__What to work on__. Go to the line holding "ATOM 24 N N" in the entries below and write out exactly every line down to and including the line holding "ATOM 30 N N".

Items from a dataset:
··········

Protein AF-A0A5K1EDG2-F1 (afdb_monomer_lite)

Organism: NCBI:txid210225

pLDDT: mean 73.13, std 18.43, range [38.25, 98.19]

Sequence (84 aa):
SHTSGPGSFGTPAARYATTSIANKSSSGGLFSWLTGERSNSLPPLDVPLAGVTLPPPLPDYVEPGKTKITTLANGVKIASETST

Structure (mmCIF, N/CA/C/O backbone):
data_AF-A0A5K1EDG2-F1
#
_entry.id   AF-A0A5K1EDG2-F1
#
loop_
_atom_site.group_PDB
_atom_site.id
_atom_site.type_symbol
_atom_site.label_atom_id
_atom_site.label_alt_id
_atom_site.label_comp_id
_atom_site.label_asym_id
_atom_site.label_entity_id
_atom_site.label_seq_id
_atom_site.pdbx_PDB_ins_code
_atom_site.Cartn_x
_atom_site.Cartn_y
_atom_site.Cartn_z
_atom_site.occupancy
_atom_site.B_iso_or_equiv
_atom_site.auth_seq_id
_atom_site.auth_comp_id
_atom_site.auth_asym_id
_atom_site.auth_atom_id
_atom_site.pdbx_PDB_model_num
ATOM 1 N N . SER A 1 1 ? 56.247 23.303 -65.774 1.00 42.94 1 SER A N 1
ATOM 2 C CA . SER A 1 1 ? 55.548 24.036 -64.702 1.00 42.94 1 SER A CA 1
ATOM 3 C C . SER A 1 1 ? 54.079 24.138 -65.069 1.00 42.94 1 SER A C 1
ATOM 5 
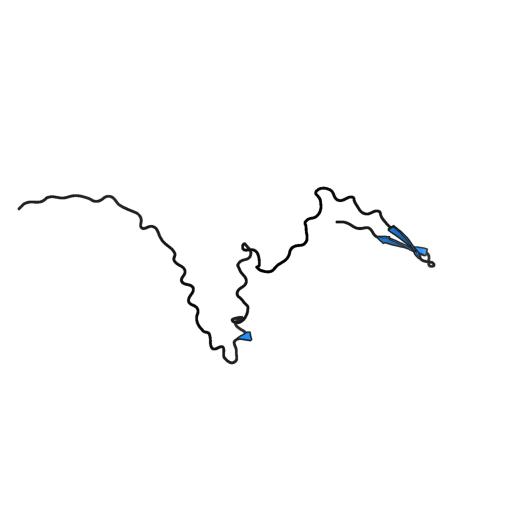O O . SER A 1 1 ? 53.750 24.885 -65.971 1.00 42.94 1 SER A O 1
ATOM 7 N N . HIS A 1 2 ? 53.209 23.366 -64.422 1.00 39.28 2 HIS A N 1
ATOM 8 C CA . HIS A 1 2 ? 51.756 23.559 -64.466 1.00 39.28 2 HIS A CA 1
ATOM 9 C C . HIS A 1 2 ? 51.210 23.125 -63.105 1.00 39.28 2 HIS A C 1
ATOM 11 O O . HIS A 1 2 ? 51.437 21.996 -62.677 1.00 39.28 2 HIS A O 1
ATOM 17 N N . THR A 1 3 ? 50.582 24.063 -62.402 1.00 43.31 3 THR A N 1
ATOM 18 C CA . THR A 1 3 ? 49.916 23.875 -61.115 1.00 43.31 3 THR A CA 1
ATOM 19 C C . THR A 1 3 ? 48.408 23.907 -61.349 1.00 43.31 3 THR A C 1
ATOM 21 O O . THR A 1 3 ? 47.902 24.756 -62.080 1.00 43.31 3 THR A O 1
ATOM 24 N N . SER A 1 4 ? 47.680 22.988 -60.724 1.00 38.91 4 SER A N 1
ATOM 25 C CA . SER A 1 4 ? 46.214 22.978 -60.680 1.00 38.91 4 SER A CA 1
ATOM 26 C C . SER A 1 4 ? 45.781 22.335 -59.357 1.00 38.91 4 SER A C 1
ATOM 28 O O . SER A 1 4 ? 46.303 21.278 -59.010 1.00 38.91 4 SER A O 1
ATOM 30 N N . GLY A 1 5 ? 44.920 23.041 -58.606 1.00 38.25 5 GLY A N 1
ATOM 31 C CA . GLY A 1 5 ? 44.476 22.756 -57.224 1.00 38.25 5 GLY A CA 1
ATOM 32 C C . GLY A 1 5 ? 43.536 21.541 -57.080 1.00 38.25 5 GLY A C 1
ATOM 33 O O . GLY A 1 5 ? 43.652 20.639 -57.904 1.00 38.25 5 GLY A O 1
ATOM 34 N N . PRO A 1 6 ? 42.590 21.471 -56.106 1.00 44.97 6 PRO A N 1
ATOM 35 C CA . PRO A 1 6 ? 42.029 22.522 -55.238 1.00 44.97 6 PRO A CA 1
ATOM 36 C C . PRO A 1 6 ? 42.000 22.177 -53.724 1.00 44.97 6 PRO A C 1
ATOM 38 O O . PRO A 1 6 ? 42.307 21.066 -53.301 1.00 44.97 6 PRO A O 1
ATOM 41 N N . GLY A 1 7 ? 41.616 23.156 -52.895 1.00 45.81 7 GLY A N 1
ATOM 42 C CA . GLY A 1 7 ? 41.380 22.977 -51.458 1.00 45.81 7 GLY A CA 1
ATOM 43 C C . GLY A 1 7 ? 40.119 22.159 -51.155 1.00 45.81 7 GLY A C 1
ATOM 44 O O . GLY A 1 7 ? 39.088 22.341 -51.801 1.00 45.81 7 GLY A O 1
ATOM 45 N N . SER A 1 8 ? 40.203 21.283 -50.149 1.00 48.06 8 SER A N 1
ATOM 46 C CA . SER A 1 8 ? 39.072 20.507 -49.633 1.00 48.06 8 SER A CA 1
ATOM 47 C C . SER A 1 8 ? 38.655 21.023 -48.259 1.00 48.06 8 SER A C 1
ATOM 49 O O . SER A 1 8 ? 39.448 21.043 -47.318 1.00 48.06 8 SER A O 1
ATOM 51 N N . PHE A 1 9 ? 37.386 21.417 -48.167 1.00 50.94 9 PHE A N 1
ATOM 52 C CA . PHE A 1 9 ? 36.660 21.719 -46.938 1.00 50.94 9 PHE A CA 1
ATOM 53 C C . PHE A 1 9 ? 36.472 20.446 -46.093 1.00 50.94 9 PHE A C 1
ATOM 55 O O . PHE A 1 9 ? 36.453 19.335 -46.62
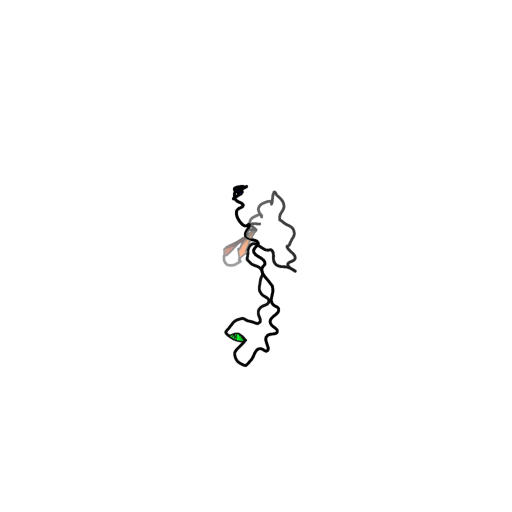3 1.00 50.94 9 PHE A O 1
ATOM 62 N N . GLY A 1 10 ? 36.401 20.618 -44.771 1.00 50.03 10 GLY A N 1
ATOM 63 C CA . GLY A 1 10 ? 36.473 19.535 -43.790 1.00 50.03 10 GLY A CA 1
ATOM 64 C C . GLY A 1 10 ? 35.230 18.651 -43.664 1.00 50.03 10 GLY A C 1
ATOM 65 O O . GLY A 1 10 ? 34.124 19.019 -44.049 1.00 50.03 10 GLY A O 1
ATOM 66 N N . THR A 1 11 ? 35.425 17.506 -43.010 1.00 56.66 11 THR A N 1
ATOM 67 C CA . THR A 1 11 ? 34.363 16.672 -42.433 1.00 56.66 11 THR A CA 1
ATOM 68 C C . THR A 1 11 ? 34.818 16.195 -41.049 1.00 56.66 11 THR A C 1
ATOM 70 O O . THR A 1 11 ? 35.863 15.544 -40.966 1.00 56.66 11 THR A O 1
ATOM 73 N N . PRO A 1 12 ? 34.098 16.490 -39.951 1.00 54.72 12 PRO A N 1
ATOM 74 C CA . PRO A 1 12 ? 34.389 15.865 -38.667 1.00 54.72 12 PRO A CA 1
ATOM 75 C C . PRO A 1 12 ? 34.118 14.359 -38.769 1.00 54.72 12 PRO A C 1
ATOM 77 O O . PRO A 1 12 ? 33.046 13.937 -39.198 1.00 54.72 12 PRO A O 1
ATOM 80 N N . ALA A 1 13 ? 35.101 13.545 -38.383 1.00 60.66 13 ALA A N 1
ATOM 81 C CA . ALA A 1 13 ? 34.942 12.101 -38.297 1.00 60.66 13 ALA A CA 1
ATOM 82 C C . ALA A 1 13 ? 33.860 11.771 -37.255 1.00 60.66 13 ALA A C 1
ATOM 84 O O . ALA A 1 13 ? 34.041 12.004 -36.057 1.00 60.66 13 ALA A O 1
ATOM 85 N N . ALA A 1 14 ? 32.724 11.243 -37.713 1.00 60.69 14 ALA A N 1
ATOM 86 C CA . ALA A 1 14 ? 31.709 10.671 -36.842 1.00 60.69 14 ALA A CA 1
ATOM 87 C C . ALA A 1 14 ? 32.347 9.541 -36.017 1.00 60.69 14 ALA A C 1
ATOM 89 O O . ALA A 1 14 ? 32.904 8.590 -36.569 1.00 60.69 14 ALA A O 1
ATOM 90 N N . ARG A 1 15 ? 32.310 9.660 -34.685 1.00 54.97 15 ARG A N 1
ATOM 91 C CA . ARG A 1 15 ? 32.812 8.618 -33.786 1.00 54.97 15 ARG A CA 1
ATOM 92 C C . ARG A 1 15 ? 31.767 7.516 -33.672 1.00 54.97 15 ARG A C 1
ATOM 94 O O . ARG A 1 15 ? 30.848 7.615 -32.868 1.00 54.97 15 ARG A O 1
ATOM 101 N N . TYR A 1 16 ? 31.913 6.466 -34.469 1.00 55.16 16 TYR A N 1
ATOM 102 C CA . TYR A 1 16 ? 31.164 5.232 -34.265 1.00 55.16 16 TYR A CA 1
ATOM 103 C C . TYR A 1 16 ? 31.805 4.463 -33.105 1.00 55.16 16 TYR A C 1
ATOM 105 O O . TYR A 1 16 ? 32.942 4.007 -33.207 1.00 55.16 16 TYR A O 1
ATOM 113 N N . ALA A 1 17 ? 31.094 4.355 -31.983 1.00 60.09 17 ALA A N 1
ATOM 114 C CA . ALA A 1 17 ? 31.476 3.481 -30.882 1.00 60.09 17 ALA A CA 1
ATOM 115 C C . ALA A 1 17 ? 30.854 2.099 -31.117 1.00 60.09 17 ALA A C 1
ATOM 117 O O . ALA A 1 17 ? 29.663 1.899 -30.900 1.00 60.09 17 ALA A O 1
ATOM 118 N N . THR A 1 18 ? 31.652 1.144 -31.588 1.00 60.09 18 THR A N 1
ATOM 119 C CA . THR A 1 18 ? 31.275 -0.274 -31.641 1.00 60.09 18 THR A CA 1
ATOM 120 C C . THR A 1 18 ? 31.776 -0.967 -30.379 1.00 60.09 18 THR A C 1
ATOM 122 O O . THR A 1 18 ? 32.985 -1.126 -30.207 1.00 60.09 18 THR A O 1
ATOM 125 N N . THR A 1 19 ? 30.878 -1.386 -29.488 1.00 59.47 19 THR A N 1
ATOM 126 C CA . THR A 1 19 ? 31.219 -2.268 -28.365 1.00 59.47 19 THR A CA 1
ATOM 127 C C . THR A 1 19 ? 31.176 -3.716 -28.849 1.00 59.47 19 THR A C 1
ATOM 129 O O . THR A 1 19 ? 30.116 -4.279 -29.109 1.00 59.47 19 THR A O 1
ATOM 132 N N . SER A 1 20 ? 32.341 -4.340 -29.017 1.00 60.97 20 SER A N 1
ATOM 133 C CA . SER A 1 20 ? 32.413 -5.779 -29.258 1.00 60.97 20 SER A CA 1
ATOM 134 C C . SER A 1 20 ? 32.153 -6.526 -27.946 1.00 60.97 20 SER A C 1
ATOM 136 O O . SER A 1 20 ? 32.903 -6.394 -26.979 1.00 60.97 20 SER A O 1
ATOM 138 N N . ILE A 1 21 ? 31.092 -7.336 -27.897 1.00 55.75 21 ILE A N 1
ATOM 139 C CA . ILE A 1 21 ? 30.905 -8.316 -26.821 1.00 55.75 21 ILE A CA 1
ATOM 140 C C . ILE A 1 21 ? 31.845 -9.483 -27.128 1.00 55.75 21 ILE A C 1
ATOM 142 O O . ILE A 1 21 ? 31.535 -10.373 -27.917 1.00 55.75 21 ILE A O 1
ATOM 146 N N . ALA A 1 22 ? 33.044 -9.451 -26.551 1.00 58.59 22 ALA A N 1
ATOM 147 C CA . ALA A 1 22 ? 33.925 -10.607 -26.559 1.00 58.59 22 ALA A CA 1
ATOM 148 C C . ALA A 1 22 ? 33.401 -11.623 -25.533 1.00 58.59 22 ALA A C 1
ATOM 150 O O . ALA A 1 22 ? 33.599 -11.441 -24.331 1.00 58.59 22 ALA A O 1
ATOM 151 N N . ASN A 1 23 ? 32.762 -12.704 -25.989 1.00 57.19 23 ASN A N 1
ATOM 152 C CA . ASN A 1 23 ? 32.495 -13.875 -25.151 1.00 57.19 23 ASN A CA 1
ATOM 153 C C . ASN A 1 23 ? 33.833 -14.529 -24.771 1.00 57.19 23 ASN A C 1
ATOM 155 O O . ASN A 1 23 ? 34.319 -15.441 -25.441 1.00 57.19 23 ASN A O 1
ATOM 159 N N . LYS A 1 24 ? 34.461 -14.043 -23.698 1.00 53.16 24 LYS A N 1
ATOM 160 C CA . LYS A 1 24 ? 35.608 -14.711 -23.084 1.00 53.16 24 LYS A CA 1
ATOM 161 C C . LYS A 1 24 ? 35.089 -15.940 -22.348 1.00 53.16 24 LYS A C 1
ATOM 163 O O . LYS A 1 24 ? 34.460 -15.823 -21.301 1.00 53.16 24 LYS A O 1
ATOM 168 N N . SER A 1 25 ? 35.349 -17.116 -22.911 1.00 59.69 25 SER A N 1
ATOM 169 C CA . SER A 1 25 ? 35.151 -18.386 -22.217 1.00 59.69 25 SER A CA 1
ATOM 170 C C . SER A 1 25 ? 36.070 -18.401 -20.989 1.00 59.69 25 SER A C 1
ATOM 172 O O . SER A 1 25 ? 37.286 -18.522 -21.125 1.00 59.69 25 SER A O 1
ATOM 174 N N . SER A 1 26 ? 35.513 -18.159 -19.800 1.00 56.56 26 SER A N 1
ATOM 175 C CA . SER A 1 26 ? 36.279 -18.070 -18.554 1.00 56.56 26 SER A CA 1
ATOM 176 C C . SER A 1 26 ? 36.311 -19.436 -17.873 1.00 56.56 26 SER A C 1
ATOM 178 O O . SER A 1 26 ? 35.319 -19.887 -17.296 1.00 56.56 26 SER A O 1
ATOM 180 N N . SER A 1 27 ? 37.457 -20.120 -17.939 1.00 60.69 27 SER A N 1
ATOM 181 C CA . SER A 1 27 ? 37.743 -21.286 -17.099 1.00 60.69 27 SER A CA 1
ATOM 182 C C . SER A 1 27 ? 38.032 -20.804 -15.669 1.00 60.69 27 SER A C 1
ATOM 184 O O . SER A 1 27 ? 39.173 -20.502 -15.317 1.00 60.69 27 SER A O 1
ATOM 186 N N . GLY A 1 28 ? 36.985 -20.655 -14.855 1.00 56.78 28 GLY A N 1
ATOM 187 C CA . GLY A 1 28 ? 37.086 -20.087 -13.507 1.00 56.78 28 GLY A CA 1
ATOM 188 C C . GLY A 1 28 ? 37.732 -21.032 -12.486 1.00 56.78 28 GLY A C 1
ATOM 189 O O . GLY A 1 28 ? 37.132 -22.045 -12.124 1.00 56.78 28 GLY A O 1
ATOM 190 N N . GLY A 1 29 ? 38.938 -20.681 -12.025 1.00 68.19 29 GLY A N 1
ATOM 191 C CA . GLY A 1 29 ? 39.684 -21.352 -10.952 1.00 68.19 29 GLY A CA 1
ATOM 192 C C . GLY A 1 29 ? 39.236 -20.979 -9.525 1.00 68.19 29 GLY A C 1
ATOM 193 O O . GLY A 1 29 ? 38.206 -20.343 -9.318 1.00 68.19 29 GLY A O 1
ATOM 194 N N . LEU A 1 30 ? 40.042 -21.377 -8.530 1.00 64.69 30 LEU A N 1
ATOM 195 C CA . LEU A 1 30 ? 39.752 -21.446 -7.079 1.00 64.69 30 LEU A CA 1
ATOM 196 C C . LEU A 1 30 ? 39.298 -20.138 -6.374 1.00 64.69 30 LEU A C 1
ATOM 198 O O . LEU A 1 30 ? 38.985 -20.171 -5.190 1.00 64.69 30 LEU A O 1
ATOM 202 N N . PHE A 1 31 ? 39.192 -18.999 -7.065 1.00 64.75 31 PHE A N 1
ATOM 203 C CA . PHE A 1 31 ? 38.744 -17.724 -6.479 1.00 64.75 31 PHE A CA 1
ATOM 204 C C . PHE A 1 31 ? 37.625 -17.015 -7.258 1.00 64.75 31 PHE A C 1
ATOM 206 O O . PHE A 1 31 ? 37.299 -15.875 -6.938 1.00 64.75 31 PHE A O 1
ATOM 213 N N . SER A 1 32 ? 36.962 -17.683 -8.210 1.00 56.91 32 SER A N 1
ATOM 214 C CA . SER A 1 32 ? 35.872 -17.081 -9.007 1.00 56.91 32 SER A CA 1
ATOM 215 C C . SER A 1 32 ? 34.650 -16.594 -8.205 1.00 56.91 32 SER A C 1
ATOM 217 O O . SER A 1 32 ? 33.762 -15.968 -8.776 1.00 56.91 32 SER A O 1
ATOM 219 N N . TRP A 1 33 ? 34.576 -16.868 -6.900 1.00 62.12 33 TRP A N 1
ATOM 220 C CA . TRP A 1 33 ? 33.534 -16.345 -6.012 1.00 62.12 33 TRP A CA 1
ATOM 221 C C . TRP A 1 33 ? 33.798 -14.907 -5.529 1.00 62.12 33 TRP A C 1
ATOM 223 O O . TRP A 1 33 ? 32.844 -14.154 -5.369 1.00 62.12 33 TRP A O 1
ATOM 233 N N . LEU A 1 34 ? 35.063 -14.502 -5.334 1.00 68.44 34 LEU A N 1
ATOM 234 C CA . LEU A 1 34 ? 35.408 -13.177
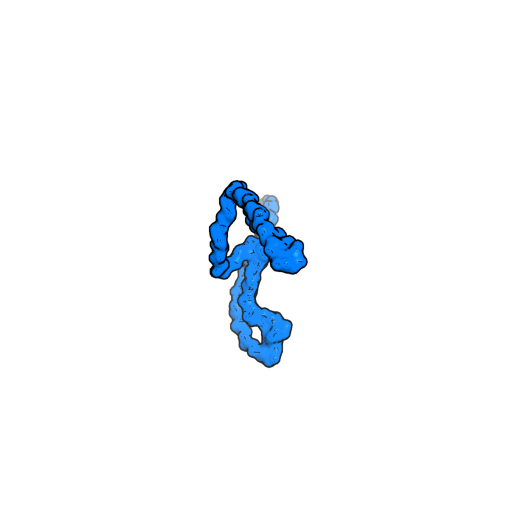 -4.786 1.00 68.44 34 LEU A CA 1
ATOM 235 C C . LEU A 1 34 ? 35.209 -12.057 -5.806 1.00 68.44 34 LEU A C 1
ATOM 237 O O . LEU A 1 34 ? 34.857 -10.940 -5.441 1.00 68.44 34 LEU A O 1
ATOM 241 N N . THR A 1 35 ? 35.431 -12.356 -7.083 1.00 59.50 35 THR A N 1
ATOM 242 C CA . THR A 1 35 ? 35.390 -11.359 -8.158 1.00 59.50 35 THR A CA 1
ATOM 243 C C . THR A 1 35 ? 34.025 -11.273 -8.845 1.00 59.50 35 THR A C 1
ATOM 245 O O . THR A 1 35 ? 33.881 -10.555 -9.827 1.00 59.50 35 THR A O 1
ATOM 248 N N . GLY A 1 36 ? 33.013 -12.000 -8.354 1.00 59.56 36 GLY A N 1
ATOM 249 C CA . GLY A 1 36 ? 31.638 -11.890 -8.854 1.00 59.56 36 GLY A CA 1
ATOM 250 C C . GLY A 1 36 ? 31.438 -12.309 -10.318 1.00 59.56 36 GLY A C 1
ATOM 251 O O . GLY A 1 36 ? 30.390 -12.030 -10.890 1.00 59.56 36 GLY A O 1
ATOM 252 N N . GLU A 1 37 ? 32.398 -13.012 -10.929 1.00 56.62 37 GLU A N 1
ATOM 253 C CA . GLU A 1 37 ? 32.408 -13.338 -12.369 1.00 56.62 37 GLU A CA 1
ATOM 254 C C . GLU A 1 37 ? 31.373 -14.401 -12.788 1.00 56.62 37 GLU A C 1
ATOM 256 O O . GLU A 1 37 ? 31.334 -14.811 -13.946 1.00 56.62 37 GLU A O 1
ATOM 261 N N . ARG A 1 38 ? 30.531 -14.876 -11.860 1.00 57.25 38 ARG A N 1
ATOM 262 C CA . ARG A 1 38 ? 29.470 -15.867 -12.129 1.00 57.25 38 ARG A CA 1
ATOM 263 C C . ARG A 1 38 ? 28.053 -15.361 -11.883 1.00 57.25 38 ARG A C 1
ATOM 265 O O . ARG A 1 38 ? 27.103 -16.126 -12.037 1.00 57.25 38 ARG A O 1
ATOM 272 N N . SER A 1 39 ? 27.888 -14.094 -11.526 1.00 59.94 39 SER A N 1
ATOM 273 C CA . SER A 1 39 ? 26.574 -13.465 -11.560 1.00 59.94 39 SER A CA 1
ATOM 274 C C . SER A 1 39 ? 26.249 -13.217 -13.029 1.00 59.94 39 SER A C 1
ATOM 276 O O . SER A 1 39 ? 27.038 -12.569 -13.715 1.00 59.94 39 SER A O 1
ATOM 278 N N . ASN A 1 40 ? 25.119 -13.723 -13.536 1.00 58.44 40 ASN A N 1
ATOM 279 C CA . ASN A 1 40 ? 24.566 -13.189 -14.783 1.00 58.44 40 ASN A CA 1
ATOM 280 C C . ASN A 1 40 ? 24.592 -11.663 -14.649 1.00 58.44 40 ASN A C 1
ATOM 282 O O . ASN A 1 40 ? 24.029 -11.141 -13.685 1.00 58.44 40 ASN A O 1
ATOM 286 N N . SER A 1 41 ? 25.330 -10.982 -15.532 1.00 67.62 41 SER A N 1
ATOM 287 C CA . SER A 1 41 ? 25.449 -9.527 -15.496 1.00 67.62 41 SER A CA 1
ATOM 288 C C . SER A 1 41 ? 24.037 -8.972 -15.542 1.00 67.62 41 SER A C 1
ATOM 290 O O . SER A 1 41 ? 23.357 -9.105 -16.559 1.00 67.62 41 SER A O 1
ATOM 292 N N . LEU A 1 42 ? 23.575 -8.413 -14.423 1.00 74.62 42 LEU A N 1
ATOM 293 C CA . LEU A 1 42 ? 22.295 -7.730 -14.403 1.00 74.62 42 LEU A CA 1
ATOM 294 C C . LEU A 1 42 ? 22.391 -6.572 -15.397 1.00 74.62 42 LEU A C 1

··········

__Exercise output__.
ATOM 24 N N . SER A 1 4 ? 47.680 22.988 -60.724 1.00 38.91 4 SER A N 1
ATOM 25 C CA . SER A 1 4 ? 46.214 22.978 -60.680 1.00 38.91 4 SER A CA 1
ATOM 26 C C . SER A 1 4 ? 45.781 22.335 -59.357 1.00 38.91 4 SER A C 1
ATOM 28 O O . SER A 1 4 ? 46.303 21.278 -59.010 1.00 38.91 4 SER A O 1
ATOM 30 N N . GLY A 1 5 ? 44.920 23.041 -58.606 1.00 38.25 5 GLY A N 1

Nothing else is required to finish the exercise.